Target sectors include finance, law, and manufacturing. Each of these industries shares a common challenge: vast amounts of domain-specific data, strict regulatory requirements, and a need for accuracy that general-purpose models cannot reliably deliver. In other words, the same conditions that made ALLM.H possible in medicine apply just as well elsewhere.

This positions Acryl not merely as a healthcare AI vendor but as a specialized AI infrastructure company — a distinction that carries very different valuation implications. Nevertheless, execution risk remains. Moving from one successful vertical to three simultaneously is a different kind of challenge, and the company’s ability to replicate its data curation discipline across unfamiliar domains will be the real test.
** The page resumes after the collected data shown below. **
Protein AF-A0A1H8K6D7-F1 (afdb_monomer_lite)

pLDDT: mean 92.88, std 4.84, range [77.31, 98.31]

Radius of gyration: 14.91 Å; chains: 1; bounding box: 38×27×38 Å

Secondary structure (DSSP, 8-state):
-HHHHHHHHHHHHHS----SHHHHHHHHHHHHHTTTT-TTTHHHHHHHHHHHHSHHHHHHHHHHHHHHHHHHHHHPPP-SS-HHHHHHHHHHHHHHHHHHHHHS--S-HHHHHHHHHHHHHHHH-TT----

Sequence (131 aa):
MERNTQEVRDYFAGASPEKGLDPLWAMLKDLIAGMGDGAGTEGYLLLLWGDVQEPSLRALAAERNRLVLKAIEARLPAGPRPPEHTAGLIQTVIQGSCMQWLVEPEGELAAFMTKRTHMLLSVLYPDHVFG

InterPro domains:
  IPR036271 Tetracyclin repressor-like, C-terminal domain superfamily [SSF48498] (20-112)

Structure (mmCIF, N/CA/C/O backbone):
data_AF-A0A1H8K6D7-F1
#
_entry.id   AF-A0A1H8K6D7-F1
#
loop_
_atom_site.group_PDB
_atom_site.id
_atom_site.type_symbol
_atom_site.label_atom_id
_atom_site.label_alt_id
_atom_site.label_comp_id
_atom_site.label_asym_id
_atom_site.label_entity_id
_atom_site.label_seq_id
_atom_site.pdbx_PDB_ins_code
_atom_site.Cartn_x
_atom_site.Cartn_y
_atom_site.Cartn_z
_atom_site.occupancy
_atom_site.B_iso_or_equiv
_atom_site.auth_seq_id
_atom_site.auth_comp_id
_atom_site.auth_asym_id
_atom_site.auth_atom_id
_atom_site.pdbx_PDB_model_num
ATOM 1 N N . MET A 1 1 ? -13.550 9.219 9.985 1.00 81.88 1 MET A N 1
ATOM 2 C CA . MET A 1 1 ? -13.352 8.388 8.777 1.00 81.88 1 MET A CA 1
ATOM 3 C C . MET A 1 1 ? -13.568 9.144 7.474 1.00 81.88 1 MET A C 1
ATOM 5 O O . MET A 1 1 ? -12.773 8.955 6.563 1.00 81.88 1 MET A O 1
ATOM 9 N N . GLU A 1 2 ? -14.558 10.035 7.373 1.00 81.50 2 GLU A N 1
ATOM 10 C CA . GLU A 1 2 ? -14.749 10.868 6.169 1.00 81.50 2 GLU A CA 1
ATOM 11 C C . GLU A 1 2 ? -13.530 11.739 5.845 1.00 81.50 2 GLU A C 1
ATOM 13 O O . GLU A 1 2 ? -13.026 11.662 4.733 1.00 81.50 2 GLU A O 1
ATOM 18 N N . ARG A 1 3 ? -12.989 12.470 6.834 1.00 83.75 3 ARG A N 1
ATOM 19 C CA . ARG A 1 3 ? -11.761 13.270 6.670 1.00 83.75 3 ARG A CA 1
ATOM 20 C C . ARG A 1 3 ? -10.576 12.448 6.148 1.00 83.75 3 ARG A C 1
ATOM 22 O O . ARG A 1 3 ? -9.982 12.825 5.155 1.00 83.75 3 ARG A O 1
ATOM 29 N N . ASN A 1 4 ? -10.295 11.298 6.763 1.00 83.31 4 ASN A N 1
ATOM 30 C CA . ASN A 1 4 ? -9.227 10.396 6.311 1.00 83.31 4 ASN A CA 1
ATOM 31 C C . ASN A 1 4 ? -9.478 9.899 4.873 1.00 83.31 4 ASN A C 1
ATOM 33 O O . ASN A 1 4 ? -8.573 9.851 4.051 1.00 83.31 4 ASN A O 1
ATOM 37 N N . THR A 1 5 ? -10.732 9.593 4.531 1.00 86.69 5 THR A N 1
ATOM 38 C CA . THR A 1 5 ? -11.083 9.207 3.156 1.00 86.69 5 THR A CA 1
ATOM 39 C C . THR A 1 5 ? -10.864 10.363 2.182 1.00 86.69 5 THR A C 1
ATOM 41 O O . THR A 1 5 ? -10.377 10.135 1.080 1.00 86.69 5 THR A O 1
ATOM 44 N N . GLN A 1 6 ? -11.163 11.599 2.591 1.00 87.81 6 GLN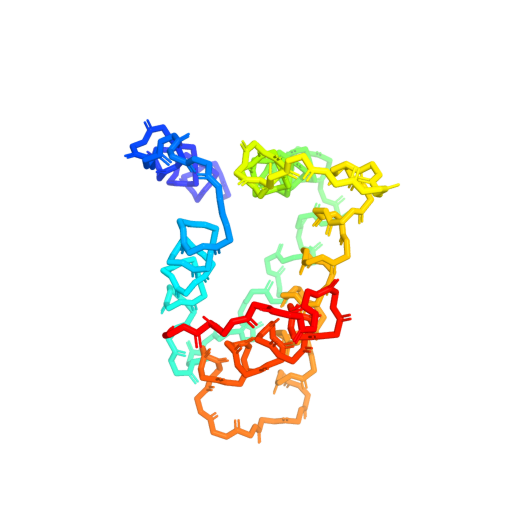 A N 1
ATOM 45 C CA . GLN A 1 6 ? -10.892 12.785 1.786 1.00 87.81 6 GLN A CA 1
ATOM 46 C C . GLN A 1 6 ? -9.390 13.009 1.577 1.00 87.81 6 GLN A C 1
ATOM 48 O O . GLN A 1 6 ? -8.984 13.234 0.447 1.00 87.81 6 GLN A O 1
ATOM 53 N N . GLU A 1 7 ? -8.565 12.842 2.612 1.00 87.44 7 GLU A N 1
ATOM 54 C CA . GLU A 1 7 ? -7.100 12.929 2.503 1.00 87.44 7 GLU A CA 1
ATOM 55 C C . GLU A 1 7 ? -6.549 11.928 1.470 1.00 87.44 7 GLU A C 1
ATOM 57 O O . GLU A 1 7 ? -5.707 12.283 0.649 1.00 87.44 7 GLU A O 1
ATOM 62 N N . VAL A 1 8 ? -7.079 10.697 1.437 1.00 87.00 8 VAL A N 1
ATOM 63 C CA . VAL A 1 8 ? -6.704 9.688 0.427 1.00 87.00 8 VAL A CA 1
ATOM 64 C C . VAL A 1 8 ? -7.153 10.092 -0.982 1.00 87.00 8 VAL A C 1
ATOM 66 O O . VAL A 1 8 ? -6.417 9.875 -1.947 1.00 87.00 8 VAL A O 1
ATOM 69 N N . ARG A 1 9 ? -8.348 10.682 -1.129 1.00 89.06 9 ARG A N 1
ATOM 70 C CA . ARG A 1 9 ? -8.811 11.207 -2.426 1.00 89.06 9 ARG A CA 1
ATOM 71 C C . ARG A 1 9 ? -7.894 12.320 -2.918 1.00 89.06 9 ARG A C 1
ATOM 73 O O . ARG A 1 9 ? -7.462 12.266 -4.065 1.00 89.06 9 ARG A O 1
ATOM 80 N N . ASP A 1 10 ? -7.585 13.281 -2.056 1.00 89.75 10 ASP A N 1
ATOM 81 C CA . ASP A 1 10 ? -6.760 14.443 -2.388 1.00 89.75 10 ASP A CA 1
ATOM 82 C C . ASP A 1 10 ? -5.330 14.015 -2.746 1.00 89.75 10 ASP A C 1
ATOM 84 O O . ASP A 1 10 ? -4.782 14.471 -3.752 1.00 89.75 10 ASP A O 1
ATOM 88 N N . TYR A 1 11 ? -4.768 13.061 -1.996 1.00 87.31 11 TYR A N 1
ATOM 89 C CA . TYR A 1 11 ? -3.479 12.441 -2.301 1.00 87.31 11 TYR A CA 1
ATOM 90 C C . TYR A 1 11 ? -3.450 11.859 -3.721 1.00 87.31 11 TYR A C 1
ATOM 92 O O . TYR A 1 11 ? -2.596 12.222 -4.532 1.00 87.31 11 TYR A O 1
ATOM 100 N N . PHE A 1 12 ? -4.410 10.993 -4.067 1.00 88.00 12 PHE A N 1
ATOM 101 C CA . PHE A 1 12 ? -4.425 10.358 -5.388 1.00 88.00 12 PHE A CA 1
ATOM 102 C C . PHE A 1 12 ? -4.864 11.290 -6.520 1.00 88.00 12 PHE A C 1
ATOM 104 O O . PHE A 1 12 ? -4.483 11.047 -7.665 1.00 88.00 12 PHE A O 1
ATOM 111 N N . ALA A 1 13 ? -5.602 12.363 -6.227 1.00 86.50 13 ALA A N 1
ATOM 112 C CA . ALA A 1 13 ? -5.903 13.413 -7.197 1.00 86.50 13 ALA A CA 1
ATOM 113 C C . ALA A 1 13 ? -4.648 14.210 -7.597 1.00 86.50 13 ALA A C 1
ATOM 115 O O . ALA A 1 13 ? -4.554 14.661 -8.738 1.00 86.50 13 ALA A O 1
ATOM 116 N N . GLY A 1 14 ? -3.684 14.368 -6.682 1.00 80.50 14 GLY A N 1
ATOM 117 C CA . GLY A 1 14 ? -2.404 15.039 -6.937 1.00 80.50 14 GLY A CA 1
ATOM 118 C C . GLY A 1 14 ? -1.272 14.124 -7.424 1.00 80.50 14 GLY A C 1
ATOM 119 O O . GLY A 1 14 ? -0.227 14.619 -7.844 1.00 80.50 14 GLY A O 1
ATOM 120 N N . ALA A 1 15 ? -1.446 12.802 -7.369 1.00 79.31 15 ALA A N 1
ATOM 121 C CA . ALA A 1 15 ? -0.381 11.852 -7.677 1.00 79.31 15 ALA A CA 1
ATOM 122 C C . ALA A 1 15 ? -0.068 11.780 -9.186 1.00 79.31 15 ALA A C 1
ATOM 124 O O . ALA A 1 15 ? -0.971 11.696 -10.020 1.00 79.31 15 ALA A O 1
ATOM 125 N N . SER A 1 16 ? 1.223 11.727 -9.544 1.00 77.31 16 SER A N 1
ATOM 126 C CA . SER A 1 16 ? 1.671 11.686 -10.948 1.00 77.31 16 SER A CA 1
ATOM 127 C C . SER A 1 16 ? 1.066 10.497 -11.715 1.00 77.31 16 SER A C 1
ATOM 129 O O . SER A 1 16 ? 1.180 9.366 -11.235 1.00 77.31 16 SER A O 1
ATOM 131 N N . PRO A 1 17 ? 0.468 10.697 -12.905 1.00 80.69 17 PRO A N 1
ATOM 132 C CA . PRO A 1 17 ? -0.151 9.631 -13.695 1.00 80.69 17 PRO A CA 1
ATOM 133 C C . PRO A 1 17 ? 0.866 8.766 -14.462 1.00 80.69 17 PRO A C 1
ATOM 135 O O . PRO A 1 17 ? 0.468 7.952 -15.299 1.00 80.69 17 PRO A O 1
ATOM 138 N N . GLU A 1 18 ? 2.167 8.964 -14.234 1.00 91.06 18 GLU A N 1
ATOM 139 C CA . GLU A 1 18 ? 3.233 8.240 -14.923 1.00 91.06 18 GLU A CA 1
ATOM 140 C C . GLU A 1 18 ? 3.116 6.724 -14.752 1.00 91.06 18 GLU A C 1
ATOM 142 O O . GLU A 1 18 ? 2.904 6.202 -13.656 1.00 91.06 18 GLU A O 1
ATOM 147 N N . LYS A 1 19 ? 3.279 6.014 -15.870 1.00 92.44 19 LYS A N 1
ATOM 148 C CA . LYS A 1 19 ? 3.239 4.553 -15.931 1.00 92.44 19 LYS A CA 1
ATOM 149 C C . LYS A 1 19 ? 4.645 3.984 -16.000 1.00 92.44 19 LYS A C 1
ATOM 151 O O . LYS A 1 19 ? 5.515 4.554 -16.650 1.00 92.44 19 LYS A O 1
ATOM 156 N N . GLY A 1 20 ? 4.828 2.814 -15.407 1.00 94.56 2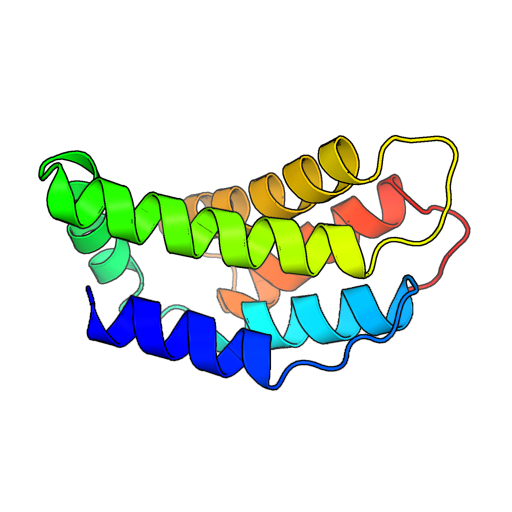0 GLY A N 1
ATOM 157 C CA . GLY A 1 20 ? 6.093 2.093 -15.394 1.00 94.56 20 GLY A CA 1
ATOM 158 C C . GLY A 1 20 ? 6.441 1.587 -14.001 1.00 94.56 20 GLY A C 1
ATOM 159 O O . GLY A 1 20 ? 5.839 1.985 -13.005 1.00 94.56 20 GLY A O 1
ATOM 160 N N . LEU A 1 21 ? 7.433 0.701 -13.943 1.00 95.31 21 LEU A N 1
ATOM 161 C CA . LEU A 1 21 ? 7.863 0.073 -12.695 1.00 95.31 21 LEU A CA 1
ATOM 162 C C . LEU A 1 21 ? 8.521 1.069 -11.733 1.00 95.31 21 LEU A C 1
ATOM 164 O O . LEU A 1 21 ? 8.230 1.009 -10.541 1.00 95.31 21 LEU A O 1
ATOM 168 N N . ASP A 1 22 ? 9.311 2.024 -12.230 1.00 95.19 22 ASP A N 1
ATOM 169 C CA . ASP A 1 22 ? 9.935 3.041 -11.373 1.00 95.19 22 ASP A CA 1
ATOM 170 C C . ASP A 1 22 ? 8.924 4.064 -10.828 1.00 95.19 22 ASP A C 1
ATOM 172 O O . ASP A 1 22 ? 8.907 4.269 -9.612 1.00 95.19 22 ASP A O 1
ATOM 176 N N . PRO A 1 23 ? 8.009 4.643 -11.640 1.00 94.62 23 PRO A N 1
ATOM 177 C CA . PRO A 1 23 ? 6.927 5.477 -11.112 1.00 94.62 23 PRO A CA 1
ATOM 178 C C . PRO A 1 23 ? 6.014 4.741 -10.126 1.00 94.62 23 PRO A C 1
ATOM 180 O O . PRO A 1 23 ? 5.624 5.302 -9.100 1.00 94.62 23 PRO A O 1
ATOM 183 N N . LEU A 1 24 ? 5.690 3.471 -10.404 1.00 96.00 24 LEU A N 1
ATOM 184 C CA . LEU A 1 24 ? 4.942 2.627 -9.473 1.00 96.00 24 LEU A CA 1
ATOM 185 C C . LEU A 1 24 ? 5.694 2.491 -8.149 1.00 96.00 24 LEU A C 1
ATOM 187 O O . LEU A 1 24 ? 5.111 2.693 -7.086 1.00 96.00 24 LEU A O 1
ATOM 191 N N . TRP A 1 25 ? 6.981 2.162 -8.205 1.00 97.12 25 TRP A N 1
ATOM 192 C CA . TRP A 1 25 ? 7.786 1.968 -7.011 1.00 97.12 25 TRP A CA 1
ATOM 193 C C . TRP A 1 25 ? 7.948 3.248 -6.190 1.00 97.12 25 TRP A C 1
ATOM 195 O O . TRP A 1 25 ? 7.812 3.208 -4.968 1.00 97.12 25 TRP A O 1
ATOM 205 N N . ALA A 1 26 ? 8.151 4.393 -6.841 1.00 95.62 26 ALA A N 1
ATOM 206 C CA . ALA A 1 26 ? 8.196 5.691 -6.177 1.00 95.62 26 ALA A CA 1
ATOM 207 C C . ALA A 1 26 ? 6.891 5.990 -5.418 1.00 95.62 26 ALA A C 1
ATOM 209 O O . ALA A 1 26 ? 6.939 6.334 -4.238 1.00 95.62 26 ALA A O 1
ATOM 210 N N . MET A 1 27 ? 5.734 5.775 -6.055 1.00 95.62 27 MET A N 1
ATOM 211 C CA . MET A 1 27 ? 4.426 5.951 -5.412 1.00 95.62 27 MET A CA 1
ATOM 212 C C . MET A 1 27 ? 4.237 4.992 -4.228 1.00 95.62 27 MET A C 1
ATOM 214 O O . MET A 1 27 ? 3.719 5.387 -3.190 1.00 95.62 27 MET A O 1
ATOM 218 N N . LEU A 1 28 ? 4.649 3.729 -4.362 1.00 96.69 28 LEU A N 1
ATOM 219 C CA . LEU A 1 28 ? 4.527 2.751 -3.279 1.00 96.69 28 LEU A CA 1
ATOM 220 C C . LEU A 1 28 ? 5.396 3.122 -2.073 1.00 96.69 28 LEU A C 1
ATOM 222 O O . LEU A 1 28 ? 4.918 3.025 -0.946 1.00 96.69 28 LEU A O 1
ATOM 226 N N . LYS A 1 29 ? 6.634 3.580 -2.298 1.00 96.31 29 LYS A N 1
ATOM 227 C CA . LYS A 1 29 ? 7.504 4.081 -1.222 1.00 96.31 29 LYS A CA 1
ATOM 228 C C . LYS A 1 29 ? 6.867 5.260 -0.494 1.00 96.31 29 LYS A C 1
ATOM 230 O O . LYS A 1 29 ? 6.846 5.264 0.730 1.00 96.31 29 LYS A O 1
ATOM 235 N N . ASP A 1 30 ? 6.324 6.219 -1.237 1.00 95.00 30 ASP A N 1
ATOM 236 C CA . ASP A 1 30 ? 5.672 7.403 -0.673 1.00 95.00 30 ASP A CA 1
ATOM 237 C C . ASP A 1 30 ? 4.417 7.042 0.144 1.00 95.00 30 ASP A C 1
ATOM 239 O O . ASP A 1 30 ? 4.286 7.440 1.301 1.00 95.00 30 ASP A O 1
ATOM 243 N N . LEU A 1 31 ? 3.553 6.177 -0.399 1.00 93.69 31 LEU A N 1
ATOM 244 C CA . LEU A 1 31 ? 2.375 5.662 0.306 1.00 93.69 31 LEU A CA 1
ATOM 245 C C . LEU A 1 31 ? 2.753 4.956 1.619 1.00 93.69 31 LEU A C 1
ATOM 247 O O . LEU A 1 31 ? 2.094 5.144 2.640 1.00 93.69 31 LEU A O 1
ATOM 251 N N . ILE A 1 32 ? 3.800 4.127 1.593 1.00 96.06 32 ILE A N 1
ATOM 252 C CA . ILE A 1 32 ? 4.265 3.369 2.761 1.00 96.06 32 ILE A CA 1
ATOM 253 C C . ILE A 1 32 ? 4.960 4.284 3.780 1.00 96.06 32 ILE A C 1
ATOM 255 O O . ILE A 1 32 ? 4.808 4.071 4.982 1.00 96.06 32 ILE A O 1
ATOM 259 N N . ALA A 1 33 ? 5.679 5.316 3.333 1.00 94.44 33 ALA A N 1
ATOM 260 C CA . ALA A 1 33 ? 6.363 6.266 4.210 1.00 94.44 33 ALA A CA 1
ATOM 261 C C . ALA A 1 33 ? 5.397 6.986 5.163 1.00 94.44 33 ALA A C 1
ATOM 263 O O . ALA A 1 33 ? 5.768 7.277 6.299 1.00 94.44 33 ALA A O 1
ATOM 264 N N . GLY A 1 34 ? 4.141 7.189 4.748 1.00 89.50 34 GLY A N 1
ATOM 265 C CA . GLY A 1 34 ? 3.085 7.744 5.600 1.00 89.50 34 GLY A CA 1
ATOM 266 C C . GLY A 1 34 ? 2.786 6.929 6.868 1.00 89.50 34 GLY A C 1
ATOM 267 O O . GLY A 1 34 ? 2.195 7.467 7.802 1.00 89.50 34 GLY A O 1
ATOM 268 N N . MET A 1 35 ? 3.214 5.663 6.935 1.00 90.31 35 MET A N 1
ATOM 269 C CA . MET A 1 35 ? 3.077 4.815 8.128 1.00 90.31 35 MET A CA 1
ATOM 270 C C . MET A 1 35 ? 4.151 5.087 9.195 1.00 90.31 35 MET A C 1
ATOM 272 O O . MET A 1 35 ? 3.954 4.729 10.355 1.00 90.31 35 MET A O 1
ATOM 276 N N . GLY A 1 36 ? 5.267 5.722 8.824 1.00 91.62 36 GLY A N 1
ATOM 277 C CA . GLY A 1 36 ? 6.339 6.100 9.746 1.00 91.62 36 GLY A CA 1
ATOM 278 C C . GLY A 1 36 ? 7.001 4.925 10.479 1.00 91.62 36 GLY A C 1
ATOM 279 O O . GLY A 1 36 ? 7.125 3.816 9.952 1.00 91.62 36 GLY A O 1
ATOM 280 N N . ASP A 1 37 ? 7.434 5.186 11.712 1.00 93.00 37 ASP A N 1
ATOM 281 C CA . ASP A 1 37 ? 8.070 4.204 12.600 1.00 93.00 37 ASP A CA 1
ATOM 282 C C . ASP A 1 37 ? 7.093 3.141 13.132 1.00 93.00 37 ASP A C 1
ATOM 284 O O . ASP A 1 37 ? 7.522 2.082 13.590 1.00 93.00 37 ASP A O 1
ATOM 288 N N . GLY A 1 38 ? 5.789 3.392 13.004 1.00 90.06 38 GLY A N 1
ATOM 289 C CA . GLY A 1 38 ? 4.714 2.534 13.479 1.00 90.06 38 GLY A CA 1
ATOM 290 C C . GLY A 1 38 ? 4.121 2.945 14.828 1.00 90.06 38 GLY A C 1
ATOM 291 O O . GLY A 1 38 ? 3.195 2.274 15.291 1.00 90.06 38 GLY A O 1
ATOM 292 N N . ALA A 1 39 ? 4.573 4.035 15.452 1.00 89.62 39 ALA A N 1
ATOM 293 C CA . ALA A 1 39 ? 4.020 4.515 16.716 1.00 89.62 39 ALA A CA 1
ATOM 294 C C . ALA A 1 39 ? 2.514 4.821 16.601 1.00 89.62 39 ALA A C 1
ATOM 296 O O . ALA A 1 39 ? 2.075 5.598 15.752 1.00 89.62 39 ALA A O 1
ATOM 297 N N . GLY A 1 40 ? 1.706 4.208 17.473 1.00 85.62 40 GLY A N 1
ATOM 298 C CA . GLY A 1 40 ? 0.250 4.376 17.486 1.00 85.62 40 GLY A CA 1
ATOM 299 C C . GLY A 1 40 ? -0.492 3.572 16.414 1.00 85.62 40 GLY A C 1
ATOM 300 O O . GLY A 1 40 ? -1.707 3.745 16.258 1.00 85.62 40 GLY A O 1
ATOM 301 N N . THR A 1 41 ? 0.194 2.688 15.679 1.00 86.44 41 THR A N 1
ATOM 302 C CA . THR A 1 41 ? -0.431 1.902 14.603 1.00 86.44 41 THR A CA 1
ATOM 303 C C . THR A 1 41 ? -1.482 0.928 15.136 1.00 86.44 41 THR A C 1
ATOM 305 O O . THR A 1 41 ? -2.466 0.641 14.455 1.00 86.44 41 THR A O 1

Market Context: Why the Timing Is Right

The commercial case for Medical AI in Korea is strengthening rapidly. According to Grand View Research, Korea’s generative AI in healthcare market is projected to grow at a compound annual rate of 35.4% from 2026, reaching approximately $649 million by 2033. That trajectory reflects a convergence of factors: an aging population, a highly digitized hospital system, strong government investment, and a medical workforce under sustained pressure.

Korea’s healthcare system is among the most data-rich in the world. National health insurance coverage is near-universal, meaning patient records flow through a centralized infrastructure at scale. However, strict data localization laws have historically made it difficult for foreign cloud-based AI vendors to operate freely. As a result, domestic players with on-premise capabilities — like Acryl — hold a structural advantage that international competitors cannot easily replicate.

The market is large, the regulatory environment favors local players, and the technical proof of concept now exists.

For investors tracking the AI in Korean medicine space, Acryl’s benchmark result is a signal worth taking seriously. It demonstrates that Korea is producing not just AI consumers, but AI architects — companies capable of building world-class models with a fraction of the resources that define the global frontier. The question now is whether Acryl can scale that precision from a benchmark leaderboard to a sustainable, multi-sector business. The blueprint is credible. The execution is what remains to be proven.